Confused!

Alisonwendy

Registered User
Jun 3, 2004
2
0
East Sussex
I wonder if anyone has had a similar experience to this.

My mother-in-law was diagnosed with Alzheimer's and Vascular dementia following a stroke just over a year ago. Since then her condition has deteriorated rapidly. At the end of last year my father-in-law was not coping with the incontinence and non co-operation and she was beginning to be violent towards us. At the end of February she was sectioned and looked after in a secure unit for assessment. She totally lost her speech and then swallowing. Finally in April she was taken into hospital, with pneumonia and treated with antibiotics. We were prepared for her final days. Imagine my surprise when I visited her and she was sitting in a chair laughing and joking and talking more than she has done for the past year. She also has no memory loss. In the weeks following we have been able to discuss her condition. (She said herself that she was suffering from a degenerative brain disease). Now she is slipping back into silence so I am very confused!

Any comments would be apreciated.
 

Kriss

Registered User
May 20, 2004
513
0
Shropshire
Hi Wendy

please keep posting updates on her condition - my Aunt deteriorated rapidly over a period of approx 6 months - mini strokes we think - finally moved into a home about 8 weeks ago. Physically she is much improved but because she cannot communicate very well it is difficult to tell just how poorly she is mentally.

If it isn't bad enough coping with the practical problems of AD then the unpredictability of how it all may progress makes it so much more difficult to deal with.

Kriss
 

Brucie

Registered User
Jan 31, 2004
12,413
0
near London
It seems there's no one path through anyone's experience of dementia. Sometimes there are periods of seeming remission - often when a medication regime has been changed or adjusted. I have learned to grab such times and enjoy them while I can because, overall, improvement is not the usual experience.

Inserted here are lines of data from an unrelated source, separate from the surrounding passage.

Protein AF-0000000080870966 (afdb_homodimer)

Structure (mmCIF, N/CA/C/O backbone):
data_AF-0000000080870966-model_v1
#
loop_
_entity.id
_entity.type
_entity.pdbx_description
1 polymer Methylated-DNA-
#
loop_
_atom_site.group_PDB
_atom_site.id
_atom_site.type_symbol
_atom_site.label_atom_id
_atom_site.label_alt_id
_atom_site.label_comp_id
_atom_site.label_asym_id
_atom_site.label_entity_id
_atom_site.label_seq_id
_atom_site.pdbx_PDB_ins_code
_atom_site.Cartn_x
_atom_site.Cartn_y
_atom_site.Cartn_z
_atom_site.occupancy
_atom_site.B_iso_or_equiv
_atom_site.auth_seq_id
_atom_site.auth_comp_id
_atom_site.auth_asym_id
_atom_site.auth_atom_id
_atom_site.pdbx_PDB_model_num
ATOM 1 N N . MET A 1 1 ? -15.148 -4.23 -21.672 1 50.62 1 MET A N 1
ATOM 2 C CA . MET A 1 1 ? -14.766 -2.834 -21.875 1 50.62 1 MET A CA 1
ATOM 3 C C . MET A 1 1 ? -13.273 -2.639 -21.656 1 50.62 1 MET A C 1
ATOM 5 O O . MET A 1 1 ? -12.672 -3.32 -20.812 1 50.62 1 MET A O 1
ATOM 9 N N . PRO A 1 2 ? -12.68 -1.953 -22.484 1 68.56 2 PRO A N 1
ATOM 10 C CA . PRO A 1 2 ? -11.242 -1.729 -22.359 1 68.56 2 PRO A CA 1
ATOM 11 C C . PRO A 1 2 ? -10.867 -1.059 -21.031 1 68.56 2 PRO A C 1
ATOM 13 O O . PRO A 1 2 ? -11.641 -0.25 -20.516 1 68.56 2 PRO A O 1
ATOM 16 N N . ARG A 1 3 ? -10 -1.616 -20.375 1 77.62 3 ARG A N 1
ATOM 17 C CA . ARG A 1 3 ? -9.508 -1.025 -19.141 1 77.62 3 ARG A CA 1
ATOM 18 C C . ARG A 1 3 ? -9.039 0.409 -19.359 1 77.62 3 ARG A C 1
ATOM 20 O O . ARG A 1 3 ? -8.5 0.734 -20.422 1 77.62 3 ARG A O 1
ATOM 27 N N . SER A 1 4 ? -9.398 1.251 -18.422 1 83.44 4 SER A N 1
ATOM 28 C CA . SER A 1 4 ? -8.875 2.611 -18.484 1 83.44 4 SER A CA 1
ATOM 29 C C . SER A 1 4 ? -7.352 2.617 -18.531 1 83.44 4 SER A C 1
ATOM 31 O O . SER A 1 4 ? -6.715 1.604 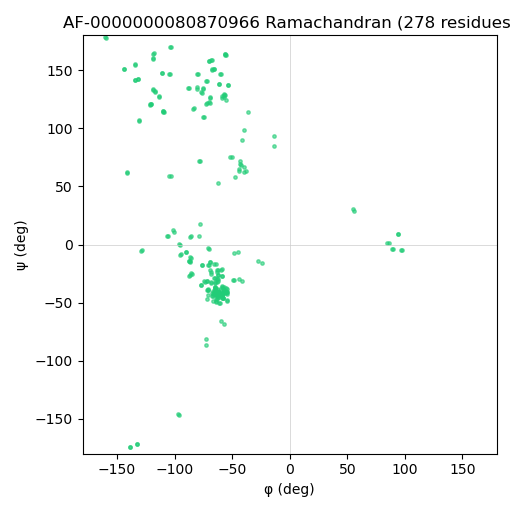-18.234 1 83.44 4 SER A O 1
ATOM 33 N N . ASP A 1 5 ? -6.75 3.697 -18.922 1 86.5 5 ASP A N 1
ATOM 34 C CA . ASP A 1 5 ? -5.297 3.838 -18.938 1 86.5 5 ASP A CA 1
ATOM 35 C C . ASP A 1 5 ? -4.703 3.629 -17.547 1 86.5 5 ASP A C 1
ATOM 37 O O . ASP A 1 5 ? -3.65 3 -17.406 1 86.5 5 ASP A O 1
ATOM 41 N N . GLU A 1 6 ? -5.426 4.07 -16.609 1 84.62 6 GLU A N 1
ATOM 42 C CA . GLU A 1 6 ? -4.949 3.951 -15.234 1 84.62 6 GLU A CA 1
ATOM 43 C C . GLU A 1 6 ? -4.992 2.5 -14.758 1 84.62 6 GLU A C 1
ATOM 45 O O . GLU A 1 6 ? -4.078 2.039 -14.07 1 84.62 6 GLU A O 1
ATOM 50 N N . ALA A 1 7 ? -6.02 1.87 -15.164 1 87.62 7 ALA A N 1
ATOM 51 C CA . ALA A 1 7 ? -6.129 0.461 -14.797 1 87.62 7 ALA A CA 1
ATOM 52 C C . ALA A 1 7 ? -5.039 -0.37 -15.469 1 87.62 7 ALA A C 1
ATOM 54 O O . ALA A 1 7 ? -4.457 -1.261 -14.844 1 87.62 7 ALA A O 1
ATOM 55 N N . THR A 1 8 ? -4.789 -0.041 -16.688 1 91.69 8 THR A N 1
ATOM 56 C CA . THR A 1 8 ? -3.74 -0.75 -17.406 1 91.69 8 THR A CA 1
ATOM 57 C C . THR A 1 8 ? -2.381 -0.516 -16.75 1 91.69 8 THR A C 1
ATOM 59 O O . THR A 1 8 ? -1.605 -1.456 -16.562 1 91.69 8 THR A O 1
ATOM 62 N N . ALA A 1 9 ? -2.164 0.728 -16.391 1 91.56 9 ALA A N 1
ATOM 63 C CA . ALA A 1 9 ? -0.901 1.064 -15.734 1 91.56 9 ALA A CA 1
ATOM 64 C C . ALA A 1 9 ? -0.756 0.326 -14.406 1 91.56 9 ALA A C 1
ATOM 66 O O . ALA A 1 9 ? 0.338 -0.123 -14.055 1 91.56 9 ALA A O 1
ATOM 67 N N . PHE A 1 10 ? -1.861 0.248 -13.766 1 92.19 10 PHE A N 1
ATOM 68 C CA . PHE A 1 10 ? -1.84 -0.472 -12.5 1 92.19 10 PHE A CA 1
ATOM 69 C C . PHE A 1 10 ? -1.504 -1.942 -12.719 1 92.19 10 PHE A C 1
ATOM 71 O O . PHE A 1 10 ? -0.649 -2.498 -12.023 1 92.19 10 PHE A O 1
ATOM 78 N N . TYR A 1 11 ? -2.145 -2.596 -13.609 1 95.94 11 TYR A N 1
ATOM 79 C CA . TYR A 1 11 ? -1.884 -4.004 -13.898 1 95.94 11 TYR A CA 1
ATOM 80 C C . TYR A 1 11 ? -0.422 -4.219 -14.273 1 95.94 11 TYR A C 1
ATOM 82 O O . TYR A 1 11 ? 0.214 -5.16 -13.789 1 95.94 11 TYR A O 1
ATOM 90 N N . GLU A 1 12 ? 0.088 -3.312 -15.055 1 96.44 12 GLU A N 1
ATOM 91 C CA . GLU A 1 12 ? 1.488 -3.43 -15.453 1 96.44 12 GLU A CA 1
ATOM 92 C C . GLU A 1 12 ? 2.416 -3.287 -14.25 1 96.44 12 GLU A C 1
ATOM 94 O O . GLU A 1 12 ? 3.422 -3.992 -14.148 1 96.44 12 GLU A O 1
ATOM 99 N N . ALA A 1 13 ? 2.08 -2.402 -13.375 1 95.88 13 ALA A N 1
ATOM 100 C CA . ALA A 1 13 ? 2.869 -2.234 -12.156 1 95.88 13 ALA A CA 1
ATOM 101 C C . ALA A 1 13 ? 2.844 -3.502 -11.312 1 95.88 13 ALA A C 1
ATOM 103 O O . ALA A 1 13 ? 3.871 -3.91 -10.766 1 95.88 13 ALA A O 1
ATOM 104 N N . VAL A 1 14 ? 1.711 -4.105 -11.242 1 97.56 14 VAL A N 1
ATOM 105 C CA . VAL A 1 14 ? 1.569 -5.355 -10.5 1 97.56 14 VAL A CA 1
ATOM 106 C C . VAL A 1 14 ? 2.475 -6.422 -11.117 1 97.56 14 VAL A C 1
ATOM 108 O O . VAL A 1 14 ? 3.258 -7.059 -10.406 1 97.56 14 VAL A O 1
ATOM 111 N N . TYR A 1 15 ? 2.383 -6.578 -12.383 1 98.31 15 TYR A N 1
ATOM 112 C CA . TYR A 1 15 ? 3.135 -7.625 -13.062 1 98.31 15 TYR A CA 1
ATOM 113 C C . TYR A 1 15 ? 4.637 -7.402 -12.914 1 98.31 15 TYR A C 1
ATOM 115 O O . TYR A 1 15 ? 5.387 -8.344 -12.641 1 98.31 15 TYR A O 1
ATOM 123 N N . THR A 1 16 ? 5.02 -6.172 -13.055 1 97.94 16 THR A N 1
ATOM 124 C CA . THR A 1 16 ? 6.43 -5.824 -12.93 1 97.94 16 THR A CA 1
ATOM 125 C C . THR A 1 16 ? 6.934 -6.113 -11.516 1 97.94 16 THR A C 1
ATOM 127 O O . THR A 1 16 ? 8.016 -6.668 -11.336 1 97.94 16 THR A O 1
ATOM 130 N N . ALA A 1 17 ? 6.195 -5.773 -10.578 1 97.69 17 ALA A N 1
ATOM 131 C CA . ALA A 1 17 ? 6.57 -6.031 -9.188 1 97.69 17 ALA A CA 1
ATOM 132 C C . ALA A 1 17 ? 6.672 -7.527 -8.914 1 97.69 17 ALA A C 1
ATOM 134 O O . ALA A 1 17 ? 7.613 -7.984 -8.266 1 97.69 17 ALA A O 1
ATOM 135 N N . VAL A 1 18 ? 5.742 -8.273 -9.414 1 98.38 18 VAL A N 1
ATOM 136 C CA . VAL A 1 18 ? 5.691 -9.719 -9.172 1 98.38 18 VAL A CA 1
ATOM 137 C C . VAL A 1 18 ? 6.902 -10.391 -9.812 1 98.38 18 VAL A C 1
ATOM 139 O O . VAL A 1 18 ? 7.422 -11.375 -9.289 1 98.38 18 VAL A O 1
ATOM 142 N N . GLN A 1 19 ? 7.324 -9.836 -10.867 1 98.56 19 GLN A N 1
ATOM 143 C CA . GLN A 1 19 ? 8.492 -10.391 -11.547 1 98.56 19 GLN A CA 1
ATOM 144 C C . GLN A 1 19 ? 9.742 -10.258 -10.672 1 98.56 19 GLN A C 1
ATOM 146 O O . GLN A 1 19 ? 10.758 -10.906 -10.938 1 98.56 19 GLN A O 1
ATOM 151 N N . GLU A 1 20 ? 9.727 -9.453 -9.68 1 98.06 20 GLU A N 1
ATOM 152 C CA . GLU A 1 20 ? 10.914 -9.234 -8.859 1 98.06 20 GLU A CA 1
ATOM 153 C C . GLU A 1 20 ? 10.961 -10.211 -7.684 1 98.06 20 GLU A C 1
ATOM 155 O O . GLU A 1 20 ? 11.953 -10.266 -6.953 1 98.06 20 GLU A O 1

It could be that medications your mother-in-law was prescribed while in the secure unit were discontinued when she had pneumonia. Or it could be just one of those things that unaccountably happen.

As she seems to be slipping back now, just keep on talking quite normally to her, and make your visits as normal as possible. [it may be worth checking her medication again to see if she is back on reduced amounts of whatever she had before, and that may have contributed to her loss of speech]

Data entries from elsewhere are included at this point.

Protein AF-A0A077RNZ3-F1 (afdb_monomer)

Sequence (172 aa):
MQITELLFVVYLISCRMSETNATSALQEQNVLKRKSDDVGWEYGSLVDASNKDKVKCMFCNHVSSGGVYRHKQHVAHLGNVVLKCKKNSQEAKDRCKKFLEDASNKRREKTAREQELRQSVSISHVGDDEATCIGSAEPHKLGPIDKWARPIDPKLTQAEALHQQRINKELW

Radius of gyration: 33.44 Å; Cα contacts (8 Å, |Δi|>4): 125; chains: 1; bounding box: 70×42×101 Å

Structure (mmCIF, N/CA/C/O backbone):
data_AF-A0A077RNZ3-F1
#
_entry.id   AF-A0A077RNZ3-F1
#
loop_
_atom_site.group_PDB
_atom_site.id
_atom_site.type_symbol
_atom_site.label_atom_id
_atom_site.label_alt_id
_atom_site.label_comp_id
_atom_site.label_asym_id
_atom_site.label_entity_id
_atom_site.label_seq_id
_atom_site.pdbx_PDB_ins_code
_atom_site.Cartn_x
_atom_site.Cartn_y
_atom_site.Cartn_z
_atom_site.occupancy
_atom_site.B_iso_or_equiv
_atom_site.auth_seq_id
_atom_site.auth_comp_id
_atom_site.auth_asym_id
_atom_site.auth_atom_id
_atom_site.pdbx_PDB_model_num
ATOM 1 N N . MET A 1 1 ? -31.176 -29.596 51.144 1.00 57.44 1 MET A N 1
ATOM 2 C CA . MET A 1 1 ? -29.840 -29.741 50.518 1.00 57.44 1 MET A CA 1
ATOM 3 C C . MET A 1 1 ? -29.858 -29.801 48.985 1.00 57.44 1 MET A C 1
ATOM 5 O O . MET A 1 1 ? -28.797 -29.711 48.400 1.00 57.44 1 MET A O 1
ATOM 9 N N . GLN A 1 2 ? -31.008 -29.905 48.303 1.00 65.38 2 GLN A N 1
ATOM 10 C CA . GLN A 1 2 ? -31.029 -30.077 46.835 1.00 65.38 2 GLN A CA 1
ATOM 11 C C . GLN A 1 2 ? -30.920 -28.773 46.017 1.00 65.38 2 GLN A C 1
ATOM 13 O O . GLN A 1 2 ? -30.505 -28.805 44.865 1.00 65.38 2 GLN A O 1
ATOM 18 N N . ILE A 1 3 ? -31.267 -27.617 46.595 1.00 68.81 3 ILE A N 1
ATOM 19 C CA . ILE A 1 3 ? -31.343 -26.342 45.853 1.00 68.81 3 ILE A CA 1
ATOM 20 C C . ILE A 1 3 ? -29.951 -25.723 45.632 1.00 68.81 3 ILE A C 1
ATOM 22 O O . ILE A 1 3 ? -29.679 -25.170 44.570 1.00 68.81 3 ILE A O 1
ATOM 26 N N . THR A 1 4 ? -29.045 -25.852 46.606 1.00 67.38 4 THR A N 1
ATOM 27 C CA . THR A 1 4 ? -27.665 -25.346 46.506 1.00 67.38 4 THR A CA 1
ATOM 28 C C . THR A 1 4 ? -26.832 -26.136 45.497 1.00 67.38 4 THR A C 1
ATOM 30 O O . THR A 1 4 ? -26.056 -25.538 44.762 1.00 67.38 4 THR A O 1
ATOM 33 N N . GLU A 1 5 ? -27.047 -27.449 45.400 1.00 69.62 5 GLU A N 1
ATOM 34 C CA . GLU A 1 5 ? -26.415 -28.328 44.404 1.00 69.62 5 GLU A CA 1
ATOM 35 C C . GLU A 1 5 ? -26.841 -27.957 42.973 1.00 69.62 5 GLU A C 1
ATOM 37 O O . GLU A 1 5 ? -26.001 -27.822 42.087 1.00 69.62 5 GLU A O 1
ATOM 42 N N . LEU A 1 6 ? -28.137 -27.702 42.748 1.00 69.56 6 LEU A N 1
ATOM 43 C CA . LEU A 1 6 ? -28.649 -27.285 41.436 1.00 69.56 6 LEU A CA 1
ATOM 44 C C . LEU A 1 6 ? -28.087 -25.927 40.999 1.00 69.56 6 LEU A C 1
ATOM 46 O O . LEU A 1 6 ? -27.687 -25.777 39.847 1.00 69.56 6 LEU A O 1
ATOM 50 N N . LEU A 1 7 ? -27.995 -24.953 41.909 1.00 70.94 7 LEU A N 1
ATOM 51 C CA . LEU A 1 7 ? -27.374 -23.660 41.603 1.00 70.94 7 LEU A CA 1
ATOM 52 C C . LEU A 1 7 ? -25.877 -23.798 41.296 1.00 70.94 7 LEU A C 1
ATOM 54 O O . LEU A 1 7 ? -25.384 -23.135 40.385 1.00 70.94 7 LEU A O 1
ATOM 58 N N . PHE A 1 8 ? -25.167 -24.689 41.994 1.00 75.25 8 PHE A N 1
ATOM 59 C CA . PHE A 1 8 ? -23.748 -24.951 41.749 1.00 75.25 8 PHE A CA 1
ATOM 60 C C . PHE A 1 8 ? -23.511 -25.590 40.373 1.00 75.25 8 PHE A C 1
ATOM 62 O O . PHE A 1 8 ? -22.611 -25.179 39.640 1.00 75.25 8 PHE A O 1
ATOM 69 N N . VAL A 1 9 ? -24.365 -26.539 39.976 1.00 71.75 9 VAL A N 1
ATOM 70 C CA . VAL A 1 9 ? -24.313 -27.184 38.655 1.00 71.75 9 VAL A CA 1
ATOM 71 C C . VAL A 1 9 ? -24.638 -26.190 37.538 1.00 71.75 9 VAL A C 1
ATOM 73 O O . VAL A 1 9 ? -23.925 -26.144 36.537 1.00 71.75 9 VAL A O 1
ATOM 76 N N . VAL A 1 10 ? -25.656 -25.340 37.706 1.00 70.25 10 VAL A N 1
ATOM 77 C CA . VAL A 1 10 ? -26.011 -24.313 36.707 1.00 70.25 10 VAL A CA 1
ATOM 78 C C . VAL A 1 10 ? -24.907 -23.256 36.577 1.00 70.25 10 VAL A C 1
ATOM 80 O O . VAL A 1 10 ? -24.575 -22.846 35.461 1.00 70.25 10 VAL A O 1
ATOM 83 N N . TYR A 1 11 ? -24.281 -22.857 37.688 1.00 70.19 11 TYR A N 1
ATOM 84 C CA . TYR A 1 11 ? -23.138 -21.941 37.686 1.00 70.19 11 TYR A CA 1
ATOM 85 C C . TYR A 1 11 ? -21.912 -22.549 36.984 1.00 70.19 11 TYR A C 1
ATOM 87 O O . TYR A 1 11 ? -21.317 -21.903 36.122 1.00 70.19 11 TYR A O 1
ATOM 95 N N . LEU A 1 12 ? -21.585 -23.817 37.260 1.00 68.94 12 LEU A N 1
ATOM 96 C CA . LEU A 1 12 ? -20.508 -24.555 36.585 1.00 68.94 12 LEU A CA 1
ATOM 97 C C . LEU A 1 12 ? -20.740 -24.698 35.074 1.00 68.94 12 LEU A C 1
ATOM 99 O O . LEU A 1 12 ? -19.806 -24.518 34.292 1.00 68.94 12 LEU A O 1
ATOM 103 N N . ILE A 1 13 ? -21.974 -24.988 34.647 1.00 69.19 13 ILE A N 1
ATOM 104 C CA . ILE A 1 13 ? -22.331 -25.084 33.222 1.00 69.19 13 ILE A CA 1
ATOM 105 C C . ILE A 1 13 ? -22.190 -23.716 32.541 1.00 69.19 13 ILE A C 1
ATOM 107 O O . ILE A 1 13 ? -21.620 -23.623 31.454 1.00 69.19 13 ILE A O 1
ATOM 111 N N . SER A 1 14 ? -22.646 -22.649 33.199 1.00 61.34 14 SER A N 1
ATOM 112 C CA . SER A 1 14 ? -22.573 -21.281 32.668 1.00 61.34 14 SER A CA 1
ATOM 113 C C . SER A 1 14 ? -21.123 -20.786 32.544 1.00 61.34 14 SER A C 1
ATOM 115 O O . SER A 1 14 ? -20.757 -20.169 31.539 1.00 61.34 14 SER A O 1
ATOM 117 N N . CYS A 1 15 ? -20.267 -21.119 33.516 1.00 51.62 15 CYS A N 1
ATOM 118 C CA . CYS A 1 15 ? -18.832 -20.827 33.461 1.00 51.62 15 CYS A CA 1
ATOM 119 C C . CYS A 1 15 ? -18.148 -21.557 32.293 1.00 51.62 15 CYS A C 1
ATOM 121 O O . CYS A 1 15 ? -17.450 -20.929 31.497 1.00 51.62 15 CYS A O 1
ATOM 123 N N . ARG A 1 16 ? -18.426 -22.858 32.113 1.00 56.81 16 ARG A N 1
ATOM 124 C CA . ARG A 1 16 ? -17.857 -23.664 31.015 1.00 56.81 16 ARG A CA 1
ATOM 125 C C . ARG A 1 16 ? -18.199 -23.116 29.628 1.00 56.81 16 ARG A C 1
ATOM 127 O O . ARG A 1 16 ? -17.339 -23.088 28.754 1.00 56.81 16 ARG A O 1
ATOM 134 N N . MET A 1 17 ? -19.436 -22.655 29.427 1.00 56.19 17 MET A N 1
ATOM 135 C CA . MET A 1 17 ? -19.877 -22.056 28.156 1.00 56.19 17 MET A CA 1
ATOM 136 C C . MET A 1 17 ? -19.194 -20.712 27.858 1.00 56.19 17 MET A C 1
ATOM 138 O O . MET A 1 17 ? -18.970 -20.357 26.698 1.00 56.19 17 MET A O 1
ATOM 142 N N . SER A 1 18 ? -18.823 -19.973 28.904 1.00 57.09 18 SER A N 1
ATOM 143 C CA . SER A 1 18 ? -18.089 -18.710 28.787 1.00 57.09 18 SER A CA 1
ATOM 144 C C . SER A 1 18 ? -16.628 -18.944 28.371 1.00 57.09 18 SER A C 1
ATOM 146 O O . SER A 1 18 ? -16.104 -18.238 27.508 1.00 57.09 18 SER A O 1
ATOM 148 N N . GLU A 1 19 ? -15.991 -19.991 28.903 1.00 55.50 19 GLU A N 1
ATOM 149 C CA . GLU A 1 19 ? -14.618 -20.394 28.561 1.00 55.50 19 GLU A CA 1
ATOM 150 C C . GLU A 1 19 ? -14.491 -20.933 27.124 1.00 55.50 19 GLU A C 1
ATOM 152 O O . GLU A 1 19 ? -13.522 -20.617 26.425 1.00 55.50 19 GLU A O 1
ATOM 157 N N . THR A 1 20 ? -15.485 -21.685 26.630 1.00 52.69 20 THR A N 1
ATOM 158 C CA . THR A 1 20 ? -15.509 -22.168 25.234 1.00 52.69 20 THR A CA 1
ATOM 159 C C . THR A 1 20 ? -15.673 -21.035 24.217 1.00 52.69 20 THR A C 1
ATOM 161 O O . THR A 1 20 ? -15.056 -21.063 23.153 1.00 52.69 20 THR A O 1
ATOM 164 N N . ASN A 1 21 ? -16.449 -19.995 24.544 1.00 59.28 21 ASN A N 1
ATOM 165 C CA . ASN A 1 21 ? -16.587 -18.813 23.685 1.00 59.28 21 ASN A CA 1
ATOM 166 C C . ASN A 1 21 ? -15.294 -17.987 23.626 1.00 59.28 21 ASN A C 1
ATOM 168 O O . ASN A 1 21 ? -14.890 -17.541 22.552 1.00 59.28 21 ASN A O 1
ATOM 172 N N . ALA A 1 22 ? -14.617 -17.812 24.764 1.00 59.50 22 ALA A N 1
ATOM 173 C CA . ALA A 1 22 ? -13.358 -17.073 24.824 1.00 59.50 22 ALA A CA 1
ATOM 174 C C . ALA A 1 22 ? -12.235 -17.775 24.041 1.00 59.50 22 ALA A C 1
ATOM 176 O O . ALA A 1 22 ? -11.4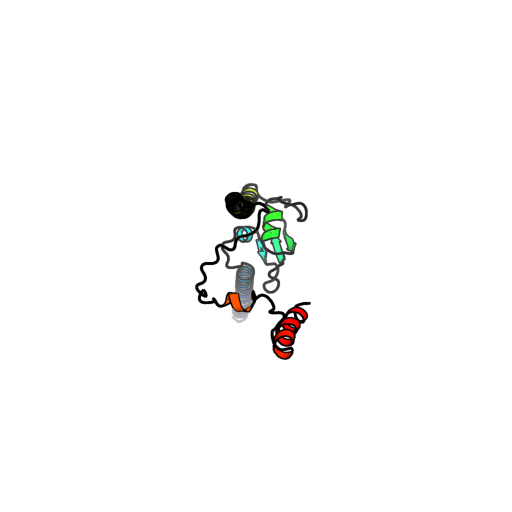88 -17.122 23.312 1.00 59.50 22 ALA A O 1
ATOM 177 N N . THR A 1 23 ? -12.143 -19.105 24.143 1.00 58.06 23 THR A N 1
ATOM 178 C CA . THR A 1 23 ? -11.156 -19.909 23.402 1.00 58.06 23 THR A CA 1
ATOM 179 C C . THR A 1 23 ? -11.438 -19.927 21.899 1.00 58.06 23 THR A C 1
ATOM 181 O O . THR A 1 23 ? -10.520 -19.672 21.122 1.00 58.06 23 THR A O 1
ATOM 184 N N . SER A 1 24 ? -12.698 -20.096 21.479 1.00 60.44 24 SER A N 1
ATOM 185 C CA . SER A 1 24 ? -13.124 -19.983 20.073 1.00 60.44 24 SER A CA 1
ATOM 186 C C . SER A 1 24 ? -12.761 -18.627 19.454 1.00 60.44 24 SER A C 1
ATOM 188 O O . SER A 1 24 ? -12.157 -18.572 18.383 1.00 60.44 24 SER A O 1
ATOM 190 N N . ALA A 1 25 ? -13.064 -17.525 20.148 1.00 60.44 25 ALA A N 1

'Normal' visits probably won't do any visible good, but she will know, and that is what is important. Always hold on to the fact that she will still be in there, somewhere, even if she can't tell you explicitly.

Best wishes
 

Alisonwendy

Registered User
Jun 3, 2004
2
0
East Sussex
Thank you both for your support. I certainly keep talking normally to Jeanne and tell her all my news. Her husband visits every day even though he is very frail with chronic emphysema. Just two weeks ago there was talk of her being discharged home as she was so well, now no one knows what is to happen to her. I just have to take it a day at a time.

My step father-in-law had alzheimers and he seemed to follow a very very different path, one that I recognise from the things I have read. But with Jeanne everyone has said there are things that just don't fit the AD symptoms. I suppose I just hoped there was a wrong diagnosis and she could be cured of what ever was wrong with her. I think I have to give up on that idea now and be happy that we have a wonderful video (1 hour 1 min long) of her apparent return to normality, in which she is so happy to see us and so grateful for all we have done. Somewhere inside that person is still there and we can keep reminding ourselves of this.